Unfortunately, not all plastic products can be recycled, or are worth recycling from an economic standpoint: think wrappers, straws, and bottle caps, for example. Solving that problem will require an alternative to conventional petroleum-based plastic that isn’t made from fossil fuels and breaks down safely in the environment.
Enter Full Cycle Bioplastics, a California startup that has found a cost-effective way to produce mass quantities of PHA, which is an eco-friendly alternative to plastic that harmlessly degrades on land and in the ocean.
While PHA is naturally produced by bacteria, previous attempts to manufacture it at industrial scale were stymied by the need for expensive feedstocks such as sugar and seed oils. Full Cycle, however, coaxes microbes to make PHA from organic waste—banana peels, newspapers, “ anything that would go in your compost bin,” says Andrew Falcon (MBA 2000), who stepped down in November after four years as CEO; he has stayed on as a strategic advisor. And because rotting organic waste is itself a source of greenhouse gases, Full Cycle’s waste-based bioplastic not only removes fossil fuels from the picture, it also helps eliminate another driver of climate change.

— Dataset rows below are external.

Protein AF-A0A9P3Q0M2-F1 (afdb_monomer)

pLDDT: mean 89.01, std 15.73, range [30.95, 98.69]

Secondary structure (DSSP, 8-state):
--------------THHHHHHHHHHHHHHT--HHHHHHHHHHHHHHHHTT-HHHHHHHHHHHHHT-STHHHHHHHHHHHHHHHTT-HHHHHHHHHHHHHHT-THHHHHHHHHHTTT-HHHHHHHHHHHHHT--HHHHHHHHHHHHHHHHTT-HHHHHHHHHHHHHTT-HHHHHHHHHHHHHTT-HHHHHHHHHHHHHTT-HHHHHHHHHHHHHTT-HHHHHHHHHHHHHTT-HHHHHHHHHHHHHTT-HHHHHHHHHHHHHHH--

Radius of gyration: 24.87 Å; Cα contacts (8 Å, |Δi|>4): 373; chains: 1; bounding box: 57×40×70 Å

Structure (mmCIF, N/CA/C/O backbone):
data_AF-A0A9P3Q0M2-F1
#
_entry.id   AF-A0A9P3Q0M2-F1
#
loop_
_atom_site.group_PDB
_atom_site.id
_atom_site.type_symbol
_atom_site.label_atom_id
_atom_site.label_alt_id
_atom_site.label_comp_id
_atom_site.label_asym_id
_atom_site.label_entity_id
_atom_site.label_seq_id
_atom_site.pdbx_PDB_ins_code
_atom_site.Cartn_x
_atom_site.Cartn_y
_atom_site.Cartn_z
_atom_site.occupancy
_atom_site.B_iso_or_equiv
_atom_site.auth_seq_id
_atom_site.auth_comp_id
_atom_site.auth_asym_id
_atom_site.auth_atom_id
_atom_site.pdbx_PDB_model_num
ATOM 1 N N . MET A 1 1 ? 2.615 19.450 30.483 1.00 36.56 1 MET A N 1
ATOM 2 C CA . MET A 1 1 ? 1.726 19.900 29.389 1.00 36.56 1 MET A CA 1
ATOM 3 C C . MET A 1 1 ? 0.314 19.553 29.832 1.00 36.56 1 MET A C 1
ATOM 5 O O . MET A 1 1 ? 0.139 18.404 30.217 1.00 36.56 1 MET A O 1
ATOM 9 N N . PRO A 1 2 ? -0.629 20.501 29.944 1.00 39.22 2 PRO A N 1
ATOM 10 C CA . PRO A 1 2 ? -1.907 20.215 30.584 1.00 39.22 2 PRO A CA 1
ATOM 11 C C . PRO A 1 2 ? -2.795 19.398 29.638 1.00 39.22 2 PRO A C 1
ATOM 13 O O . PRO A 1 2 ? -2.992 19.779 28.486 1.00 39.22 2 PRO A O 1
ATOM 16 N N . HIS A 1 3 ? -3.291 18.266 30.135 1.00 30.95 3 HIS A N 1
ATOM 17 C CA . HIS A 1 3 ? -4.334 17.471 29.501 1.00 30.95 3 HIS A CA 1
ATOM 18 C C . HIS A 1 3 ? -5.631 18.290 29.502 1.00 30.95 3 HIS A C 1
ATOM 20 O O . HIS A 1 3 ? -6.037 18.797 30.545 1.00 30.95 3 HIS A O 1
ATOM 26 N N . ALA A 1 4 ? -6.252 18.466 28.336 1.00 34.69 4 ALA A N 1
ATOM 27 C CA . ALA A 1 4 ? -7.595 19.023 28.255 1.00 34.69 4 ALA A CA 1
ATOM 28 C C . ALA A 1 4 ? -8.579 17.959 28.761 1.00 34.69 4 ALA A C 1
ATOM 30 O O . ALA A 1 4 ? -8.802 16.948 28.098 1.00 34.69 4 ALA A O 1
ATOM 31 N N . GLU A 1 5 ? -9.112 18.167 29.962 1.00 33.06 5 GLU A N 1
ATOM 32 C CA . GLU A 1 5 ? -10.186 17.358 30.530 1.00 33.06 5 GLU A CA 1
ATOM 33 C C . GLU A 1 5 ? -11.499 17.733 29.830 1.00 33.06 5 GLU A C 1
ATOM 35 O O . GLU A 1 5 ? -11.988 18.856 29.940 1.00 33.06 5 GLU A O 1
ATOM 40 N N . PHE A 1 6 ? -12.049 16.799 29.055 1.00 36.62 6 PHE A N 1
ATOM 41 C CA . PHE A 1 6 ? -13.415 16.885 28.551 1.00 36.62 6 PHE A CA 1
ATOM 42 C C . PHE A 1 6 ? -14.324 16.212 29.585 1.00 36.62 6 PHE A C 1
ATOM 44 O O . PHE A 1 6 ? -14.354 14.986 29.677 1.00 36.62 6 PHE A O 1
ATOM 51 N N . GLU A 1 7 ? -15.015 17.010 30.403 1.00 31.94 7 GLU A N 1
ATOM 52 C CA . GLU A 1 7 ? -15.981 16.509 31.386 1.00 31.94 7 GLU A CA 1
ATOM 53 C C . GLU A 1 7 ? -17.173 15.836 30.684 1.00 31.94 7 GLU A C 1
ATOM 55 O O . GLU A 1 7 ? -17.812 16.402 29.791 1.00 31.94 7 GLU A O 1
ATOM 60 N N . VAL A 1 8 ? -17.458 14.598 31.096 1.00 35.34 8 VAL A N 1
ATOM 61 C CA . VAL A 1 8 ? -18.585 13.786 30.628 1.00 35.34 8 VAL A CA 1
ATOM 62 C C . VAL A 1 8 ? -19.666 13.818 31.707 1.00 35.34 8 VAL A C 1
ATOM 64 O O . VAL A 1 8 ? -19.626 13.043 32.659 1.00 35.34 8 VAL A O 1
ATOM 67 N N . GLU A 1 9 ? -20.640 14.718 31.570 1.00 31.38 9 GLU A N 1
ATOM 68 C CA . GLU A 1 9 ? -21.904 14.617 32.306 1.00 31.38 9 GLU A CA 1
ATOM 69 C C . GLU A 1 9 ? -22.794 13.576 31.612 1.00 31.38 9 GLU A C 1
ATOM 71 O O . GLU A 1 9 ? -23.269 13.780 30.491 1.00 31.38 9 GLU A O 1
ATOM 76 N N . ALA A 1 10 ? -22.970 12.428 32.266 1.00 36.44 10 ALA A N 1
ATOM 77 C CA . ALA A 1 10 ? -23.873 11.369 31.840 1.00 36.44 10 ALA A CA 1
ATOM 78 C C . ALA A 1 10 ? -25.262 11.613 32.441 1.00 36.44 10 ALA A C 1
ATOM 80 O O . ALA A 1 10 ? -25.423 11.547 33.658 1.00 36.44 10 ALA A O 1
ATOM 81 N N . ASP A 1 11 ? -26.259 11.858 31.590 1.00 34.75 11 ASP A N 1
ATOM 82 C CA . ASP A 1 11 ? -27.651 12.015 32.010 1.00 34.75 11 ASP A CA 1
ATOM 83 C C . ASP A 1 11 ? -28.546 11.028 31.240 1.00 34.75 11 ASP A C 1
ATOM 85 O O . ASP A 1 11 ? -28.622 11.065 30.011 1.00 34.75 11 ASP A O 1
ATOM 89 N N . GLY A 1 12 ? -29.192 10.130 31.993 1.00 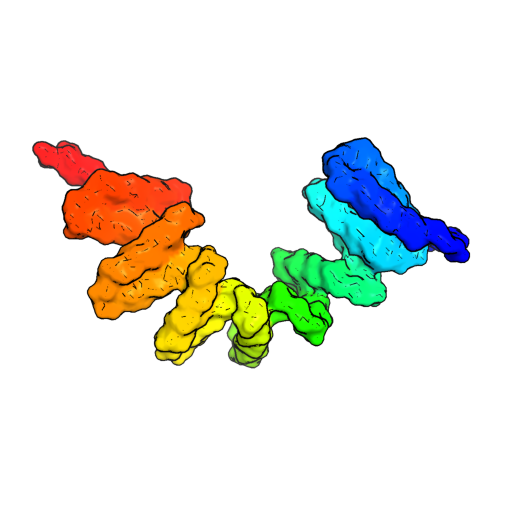37.06 12 GLY A N 1
ATOM 90 C CA . GLY A 1 12 ? -30.376 9.347 31.612 1.00 37.06 12 GLY A CA 1
ATOM 91 C C . GLY A 1 12 ? -30.240 8.309 30.489 1.00 37.06 12 GLY A C 1
ATOM 92 O O . GLY A 1 12 ? -30.493 8.609 29.326 1.00 37.06 12 GLY A O 1
ATOM 93 N N . ALA A 1 13 ? -29.984 7.047 30.853 1.00 41.59 13 ALA A N 1
ATOM 94 C CA . ALA A 1 13 ? -30.160 5.886 29.979 1.00 41.59 13 ALA A CA 1
ATOM 95 C C . ALA A 1 13 ? -31.658 5.585 29.766 1.00 41.59 13 ALA A C 1
ATOM 97 O O . ALA A 1 13 ? -32.341 5.068 30.650 1.00 41.59 13 ALA A O 1
ATOM 98 N N . GLY A 1 14 ? -32.156 5.916 28.580 1.00 37.84 14 GLY A N 1
ATOM 99 C CA . GLY A 1 14 ? -33.434 5.474 28.033 1.00 37.84 14 GLY A CA 1
ATOM 100 C C . GLY A 1 14 ? -33.259 5.217 26.537 1.00 37.84 14 GLY A C 1
ATOM 101 O O . GLY A 1 14 ? -32.333 5.756 25.937 1.00 37.84 14 GLY A O 1
ATOM 102 N N . ASP A 1 15 ? -34.142 4.405 25.965 1.00 45.91 15 ASP A N 1
ATOM 103 C CA . ASP A 1 15 ? -34.251 3.882 24.581 1.00 45.91 15 ASP A CA 1
ATOM 104 C C . ASP A 1 15 ? -34.041 4.893 23.411 1.00 45.91 15 ASP A C 1
ATOM 106 O O . ASP A 1 15 ? -34.104 4.551 22.236 1.00 45.91 15 ASP A O 1
ATOM 110 N N . ASP A 1 16 ? -33.755 6.160 23.715 1.00 50.00 16 ASP A N 1
ATOM 111 C CA . ASP A 1 16 ? -33.423 7.245 22.787 1.00 50.00 16 ASP A CA 1
ATOM 112 C C . ASP A 1 16 ? -31.990 7.169 22.224 1.00 50.00 16 ASP A C 1
ATOM 114 O O . ASP A 1 16 ? -31.691 7.821 21.219 1.00 50.00 16 ASP A O 1
ATOM 118 N N . GLY A 1 17 ? -31.089 6.424 22.877 1.00 50.56 17 GLY A N 1
ATOM 119 C CA . GLY A 1 17 ? -29.683 6.291 22.469 1.00 50.56 17 GLY A CA 1
ATOM 120 C C . GLY A 1 17 ? -29.527 5.608 21.108 1.00 50.56 17 GLY A C 1
ATOM 121 O O . GLY A 1 17 ? -28.944 6.189 20.193 1.00 50.56 17 GLY A O 1
ATOM 122 N N . ASP A 1 18 ? -30.147 4.440 20.942 1.00 53.16 18 ASP A N 1
ATOM 123 C CA . ASP A 1 18 ? -30.069 3.624 19.720 1.00 53.16 18 ASP A CA 1
ATOM 124 C C . ASP A 1 18 ? -30.731 4.344 18.523 1.00 53.16 18 ASP A C 1
ATOM 126 O O . ASP A 1 18 ? -30.150 4.516 17.448 1.00 53.16 18 ASP A O 1
ATOM 130 N N . MET A 1 19 ? -31.891 4.967 18.774 1.00 58.34 19 MET A N 1
ATOM 131 C CA . MET A 1 19 ? -32.598 5.825 17.813 1.00 58.34 19 MET A CA 1
ATOM 132 C C . MET A 1 19 ? -31.784 7.051 17.372 1.00 58.34 19 MET A C 1
ATOM 134 O O . MET A 1 19 ? -32.014 7.598 16.289 1.00 58.34 19 MET A O 1
ATOM 138 N N . SER A 1 20 ? -30.858 7.531 18.208 1.00 69.94 20 SER A N 1
ATOM 139 C CA . SER A 1 20 ? -30.051 8.709 17.891 1.00 69.94 20 SER A CA 1
ATOM 140 C C . SER A 1 20 ? -28.869 8.401 16.972 1.00 69.94 20 SER A C 1
ATOM 142 O O . SER A 1 20 ? -28.555 9.234 16.117 1.00 69.94 20 SER A O 1
ATOM 144 N N . CYS A 1 21 ? -28.272 7.209 17.068 1.00 72.88 21 CYS A N 1
ATOM 145 C CA . CYS A 1 21 ? -27.162 6.803 16.206 1.00 72.88 21 CYS A CA 1
ATOM 146 C C . CYS A 1 21 ? -27.637 6.477 14.779 1.00 72.88 21 CYS A C 1
ATOM 148 O O . CYS A 1 21 ? -27.125 7.046 13.809 1.00 72.88 21 CYS A O 1
ATOM 150 N N . GLU A 1 22 ? -28.687 5.661 14.636 1.00 75.50 22 GLU A N 1
ATOM 151 C CA . GLU A 1 22 ? -29.245 5.312 13.320 1.00 75.50 22 GLU A CA 1
ATOM 152 C C . GLU A 1 22 ? -29.756 6.546 12.566 1.00 75.50 22 GLU A C 1
ATOM 154 O O . GLU A 1 22 ? -29.507 6.731 11.370 1.00 75.50 22 GLU A O 1
ATOM 159 N N . ARG A 1 23 ? -30.431 7.453 13.280 1.00 75.31 23 ARG A N 1
ATOM 160 C CA . ARG A 1 23 ? -30.933 8.701 12.698 1.00 75.31 23 ARG A CA 1
ATOM 161 C C . ARG A 1 23 ? -29.802 9.611 12.233 1.00 75.31 23 ARG A C 1
ATOM 163 O O . ARG A 1 23 ? -29.940 10.256 11.194 1.00 75.31 23 ARG A O 1
ATOM 170 N N . ALA A 1 24 ? -28.701 9.675 12.976 1.00 78.06 24 ALA A N 1
ATOM 171 C CA . ALA A 1 24 ? -27.523 10.433 12.576 1.00 78.06 24 ALA A CA 1
ATOM 172 C C . ALA A 1 24 ? -26.883 9.855 11.307 1.00 78.06 24 ALA A C 1
ATOM 174 O O . ALA A 1 24 ? -26.592 10.610 10.378 1.00 78.06 24 ALA A O 1
ATOM 175 N N . ARG A 1 25 ? -26.762 8.525 11.219 1.00 80.31 25 ARG A N 1
ATOM 176 C CA . ARG A 1 25 ? -26.236 7.835 10.035 1.00 80.31 25 ARG A CA 1
ATOM 177 C C . ARG A 1 25 ? -27.048 8.140 8.778 1.00 80.31 25 ARG A C 1
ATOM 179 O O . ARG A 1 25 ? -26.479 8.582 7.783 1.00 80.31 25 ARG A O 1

“It’s a two-for-one shot,” Falcon says, adding that Full Cycle’s bugs will even happily chow down on food-contaminated items that cannot normally be recycled, like pizza boxes and sandwich wrappers.
As a pilot project, Full Cycle is preparing to convert food waste from a large commissary kitchen into PHA that will be used to make compostable bioplastic products for the kitchen’s own food service operations. Since the bacteria that produce PHA also eat it, anything made from the stuff can ultimately be fed back to them to produce fresh bioplastic, creating a closed-loop system where nothing is wasted—not even waste.